Just getting started with Conv Nets and trying out an image segmentation problem. I got my hands on 24 images and their masks for the dstl satellite image feature detection competition. (https://www.kaggle.com/c/dstl-satellite-imagery-feature-detection/data)
I thought I’d try to follow the tips here https://blog.keras.io/building-powerful-image-classification-models-using-very-little-data.html but I’m stuck.
I downloaded the pre-trained weights for ZF_UNET_224, the 2nd place winners’ approach to this problem. My image masks contain 5 objects so I popped the final layer and instead of having this:
activation_45 (Activation) (None, 224, 224, 32) 0 batch_normalization_44[0][0]
spatial_dropout2d_2 (SpatialDro (None, 224, 224, 32) 0 activation_45[0][0]
conv2d_46 (Conv2D) (None, 224, 224, 1) 33 spatial_dropout2d_2[0][0]
I have this now:
activation_45 (Activation) (None, 224, 224, 32) 0 batch_normalization_44[0][0]
spatial_dropout2d_2 (SpatialDro (None, 224, 224, 32) 0 activation_45[0][0]
predictions (Conv2D) (None, 224, 224, 5) 10 conv2d_46[0][0]
I’m trying to follow the exact steps from the Keras tutorial but when I do
my_model.fit_generator( train_generator, steps_per_epoch= 4, epochs=10, validation_data=validation_generator )

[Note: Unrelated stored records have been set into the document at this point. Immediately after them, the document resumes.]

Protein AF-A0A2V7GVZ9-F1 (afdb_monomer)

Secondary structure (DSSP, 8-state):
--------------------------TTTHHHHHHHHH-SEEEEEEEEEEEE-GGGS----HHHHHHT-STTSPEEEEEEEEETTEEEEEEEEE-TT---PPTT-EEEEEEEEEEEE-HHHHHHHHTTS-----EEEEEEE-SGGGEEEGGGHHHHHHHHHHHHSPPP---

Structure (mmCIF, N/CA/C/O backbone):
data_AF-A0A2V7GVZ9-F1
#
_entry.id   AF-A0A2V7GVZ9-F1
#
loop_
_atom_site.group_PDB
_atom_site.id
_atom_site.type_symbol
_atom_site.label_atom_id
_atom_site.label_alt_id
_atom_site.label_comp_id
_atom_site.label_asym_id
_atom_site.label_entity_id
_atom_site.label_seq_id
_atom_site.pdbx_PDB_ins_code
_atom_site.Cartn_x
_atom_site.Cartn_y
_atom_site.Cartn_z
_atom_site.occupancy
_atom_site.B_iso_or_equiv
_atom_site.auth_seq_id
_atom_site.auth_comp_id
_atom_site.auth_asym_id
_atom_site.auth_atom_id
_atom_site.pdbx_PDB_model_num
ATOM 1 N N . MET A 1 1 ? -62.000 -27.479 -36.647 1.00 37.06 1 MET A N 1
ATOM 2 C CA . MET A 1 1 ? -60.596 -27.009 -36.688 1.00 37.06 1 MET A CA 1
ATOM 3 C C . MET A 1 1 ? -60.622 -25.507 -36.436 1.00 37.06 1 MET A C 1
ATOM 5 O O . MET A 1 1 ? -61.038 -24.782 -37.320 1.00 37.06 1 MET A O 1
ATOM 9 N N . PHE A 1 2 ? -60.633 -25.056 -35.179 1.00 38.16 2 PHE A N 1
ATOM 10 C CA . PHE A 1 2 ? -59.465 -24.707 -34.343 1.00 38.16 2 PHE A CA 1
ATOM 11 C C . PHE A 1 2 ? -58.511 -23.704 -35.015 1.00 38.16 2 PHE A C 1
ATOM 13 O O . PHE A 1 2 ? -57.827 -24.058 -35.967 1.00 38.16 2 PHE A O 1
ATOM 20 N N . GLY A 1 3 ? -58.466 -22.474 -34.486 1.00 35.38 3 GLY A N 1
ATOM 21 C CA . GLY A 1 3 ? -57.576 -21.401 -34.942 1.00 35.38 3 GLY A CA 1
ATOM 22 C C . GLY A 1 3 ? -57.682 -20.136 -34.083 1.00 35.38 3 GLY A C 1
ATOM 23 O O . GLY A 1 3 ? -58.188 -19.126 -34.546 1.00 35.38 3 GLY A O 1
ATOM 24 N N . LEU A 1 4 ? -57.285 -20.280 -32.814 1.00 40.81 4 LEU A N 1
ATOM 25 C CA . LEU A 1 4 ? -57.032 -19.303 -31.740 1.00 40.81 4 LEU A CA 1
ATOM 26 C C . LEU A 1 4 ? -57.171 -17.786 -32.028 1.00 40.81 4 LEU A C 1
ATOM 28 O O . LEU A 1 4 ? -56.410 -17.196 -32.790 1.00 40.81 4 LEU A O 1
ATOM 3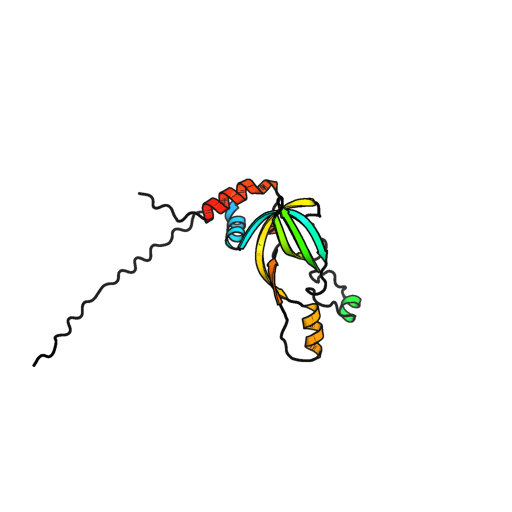2 N N . LEU A 1 5 ? -58.041 -17.145 -31.237 1.00 44.16 5 LEU A N 1
ATOM 33 C CA . LEU A 1 5 ? -58.030 -15.715 -30.915 1.00 44.16 5 LEU A CA 1
ATOM 34 C C . LEU A 1 5 ? -56.799 -15.382 -30.050 1.00 44.16 5 LEU A C 1
ATOM 36 O O . LEU A 1 5 ? -56.672 -15.877 -28.930 1.00 44.16 5 LEU A O 1
ATOM 40 N N . LEU A 1 6 ? -55.907 -14.526 -30.552 1.00 45.78 6 LEU A N 1
ATOM 41 C CA . LEU A 1 6 ? -54.808 -13.939 -29.782 1.00 45.78 6 LEU A CA 1
ATOM 42 C C . LEU A 1 6 ? -55.359 -12.857 -28.843 1.00 45.78 6 LEU A C 1
ATOM 44 O O . LEU A 1 6 ? -55.508 -11.695 -29.215 1.00 45.78 6 LEU A O 1
ATOM 48 N N . ALA A 1 7 ? -55.666 -13.257 -27.610 1.00 46.44 7 ALA A N 1
ATOM 49 C CA . ALA A 1 7 ? -55.862 -12.342 -26.496 1.00 46.44 7 ALA A CA 1
ATOM 50 C C . ALA A 1 7 ? -54.499 -11.751 -26.098 1.00 46.44 7 ALA A C 1
ATOM 52 O O . ALA A 1 7 ? -53.691 -12.398 -25.434 1.00 46.44 7 ALA A O 1
ATOM 53 N N . GLY A 1 8 ? -54.231 -10.520 -26.535 1.00 39.56 8 GLY A N 1
ATOM 54 C CA . GLY A 1 8 ? -53.101 -9.729 -26.060 1.00 39.56 8 GLY A CA 1
ATOM 55 C C . GLY A 1 8 ? -53.334 -9.306 -24.613 1.00 39.56 8 GLY A C 1
ATOM 56 O O . GLY A 1 8 ? -53.932 -8.266 -24.354 1.00 39.56 8 GLY A O 1
ATOM 57 N N . ALA A 1 9 ? -52.877 -10.121 -23.664 1.00 48.09 9 ALA A N 1
ATOM 58 C CA . ALA A 1 9 ? -52.738 -9.714 -22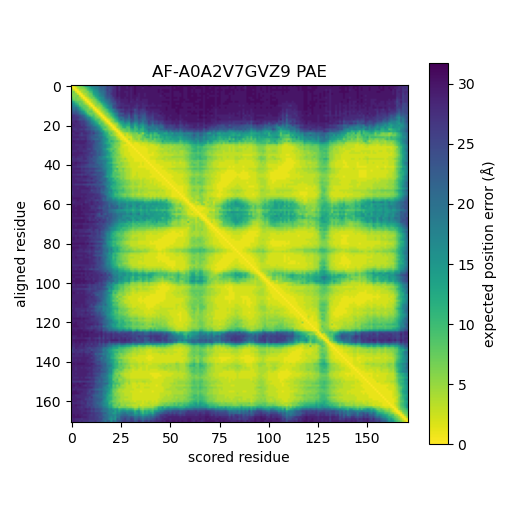.275 1.00 48.09 9 ALA A CA 1
ATOM 59 C C . ALA A 1 9 ? -51.598 -8.688 -22.188 1.00 48.09 9 ALA A C 1
ATOM 61 O O . ALA A 1 9 ? -50.419 -9.038 -22.202 1.00 48.09 9 ALA A O 1
ATOM 62 N N . ALA A 1 10 ? -51.951 -7.406 -22.121 1.00 40.81 10 ALA A N 1
ATOM 63 C CA . ALA A 1 10 ? -51.025 -6.357 -21.729 1.00 40.81 10 ALA A CA 1
ATOM 64 C C . ALA A 1 10 ? -50.699 -6.534 -20.237 1.00 40.81 10 ALA A C 1
ATOM 66 O O . ALA A 1 10 ? -51.351 -5.961 -19.365 1.00 40.81 10 ALA A O 1
ATOM 67 N N . CYS A 1 11 ? -49.698 -7.358 -19.929 1.00 43.81 11 CYS A N 1
ATOM 68 C CA . CYS A 1 11 ? -49.059 -7.331 -18.622 1.00 43.81 11 CYS A CA 1
ATOM 69 C C . CYS A 1 11 ? -48.287 -6.016 -18.517 1.00 43.81 11 CYS A C 1
ATOM 71 O O . CYS A 1 11 ? -47.160 -5.902 -18.997 1.00 43.81 11 CYS A O 1
ATOM 73 N N . VAL A 1 12 ? -48.907 -5.021 -17.884 1.00 43.00 12 VAL A N 1
ATOM 74 C CA . VAL A 1 12 ? -48.230 -3.832 -17.368 1.00 43.00 12 VAL A CA 1
ATOM 75 C C . VAL A 1 12 ? -47.251 -4.314 -16.295 1.00 43.00 12 VAL A C 1
ATOM 77 O O . VAL A 1 12 ? -47.593 -4.420 -15.120 1.00 43.00 12 VAL A O 1
ATOM 80 N N . HIS A 1 13 ? -46.032 -4.670 -16.705 1.00 40.22 13 HIS A N 1
ATOM 81 C CA . HIS A 1 13 ? -44.924 -4.877 -15.781 1.00 40.22 13 HIS A CA 1
ATOM 82 C C . HIS A 1 13 ? -44.534 -3.508 -15.231 1.00 40.22 13 HIS A C 1
ATOM 84 O O . HIS A 1 13 ? -43.731 -2.769 -15.796 1.00 40.22 13 HIS A O 1
ATOM 90 N N . SER A 1 14 ? -45.181 -3.152 -14.125 1.00 39.28 14 SER A N 1
ATOM 91 C CA . SER A 1 14 ? -44.786 -2.059 -13.255 1.00 39.28 14 SER A CA 1
ATOM 92 C C . SER A 1 14 ? -43.373 -2.346 -12.748 1.00 39.28 14 SER A C 1
ATOM 94 O O . SER A 1 14 ? -43.201 -3.026 -11.737 1.00 39.28 14 SER A O 1
ATOM 96 N N . HIS A 1 15 ? -42.360 -1.813 -13.431 1.00 42.47 15 HIS A N 1
ATOM 97 C CA . HIS A 1 15 ? -40.997 -1.723 -12.922 1.00 42.47 15 HIS A CA 1
ATOM 98 C C . HIS A 1 15 ? -40.970 -0.751 -11.733 1.00 42.47 15 HIS A C 1
ATOM 100 O O . HIS A 1 15 ? -40.497 0.377 -11.831 1.00 42.47 15 HIS A O 1
ATOM 106 N N . LYS A 1 16 ? -41.472 -1.188 -10.574 1.00 40.12 16 LYS A N 1
ATOM 107 C CA . LYS A 1 16 ? -41.007 -0.652 -9.297 1.00 40.12 16 LYS A CA 1
ATOM 108 C C . LYS A 1 16 ? -39.634 -1.264 -9.060 1.00 40.12 16 LYS A C 1
ATOM 110 O O . LYS A 1 16 ? -39.498 -2.224 -8.311 1.00 40.12 16 LYS A O 1
ATOM 115 N N . ALA A 1 17 ? -38.626 -0.729 -9.746 1.00 42.78 17 ALA A N 1
ATOM 116 C CA . ALA A 1 17 ? -37.268 -0.837 -9.252 1.00 42.78 17 ALA A CA 1
ATOM 117 C C . ALA A 1 17 ? -37.293 -0.167 -7.877 1.00 42.78 17 ALA A C 1
ATOM 119 O O . ALA A 1 17 ? -37.486 1.047 -7.773 1.00 42.78 17 ALA A O 1
ATOM 120 N N . ALA A 1 18 ? -37.249 -0.976 -6.819 1.00 45.16 18 ALA A N 1
ATOM 121 C CA . ALA A 1 18 ? -37.003 -0.463 -5.490 1.00 45.16 18 ALA A CA 1
ATOM 122 C C . ALA A 1 18 ? -35.702 0.333 -5.593 1.00 45.16 18 ALA A C 1
ATOM 124 O O . ALA A 1 18 ? -34.666 -0.222 -5.949 1.00 45.16 18 ALA A O 1
ATOM 125 N N . ILE A 1 19 ? -35.787 1.648 -5.391 1.00 49.09 19 ILE A N 1
ATOM 126 C CA . ILE A 1 19 ? -34.603 2.484 -5.243 1.00 49.09 19 ILE A CA 1
ATOM 127 C C . ILE A 1 19 ? -33.900 1.924 -4.013 1.00 49.09 19 ILE A C 1
ATOM 129 O O . ILE A 1 19 ? -34.389 2.093 -2.894 1.00 49.09 19 ILE A O 1
ATOM 133 N N . GLU A 1 20 ? -32.819 1.188 -4.243 1.00 44.38 20 GLU A N 1
ATOM 134 C CA . GLU A 1 20 ? -31.935 0.695 -3.203 1.00 44.38 20 GLU A CA 1
ATOM 135 C C . GLU A 1 20 ? -31.461 1.922 -2.421 1.00 44.38 20 GLU A C 1
ATOM 137 O O . GLU A 1 20 ? -30.760 2.793 -2.942 1.00 44.38 20 GLU A O 1
ATOM 142 N N . ARG A 1 21 ? -31.989 2.092 -1.204 1.00 51.12 21 ARG A N 1
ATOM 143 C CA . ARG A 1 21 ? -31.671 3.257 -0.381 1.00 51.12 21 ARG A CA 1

I get an error message saying
Output of generator should be a tuple (x, y, sample_weight) or (x, y). Found: [[[[1. 1. 1. ] [1. 1. 1. ] [1. 1. 1. ] … [1. 1. 1. ] [1. 1. 1. ] [1. 1. 1. ]]
I think what I want is probabilities for each of the pixels in my 224X224 image, so that I can use those to generate masks on the original image but I’m not sure how to go about getting that.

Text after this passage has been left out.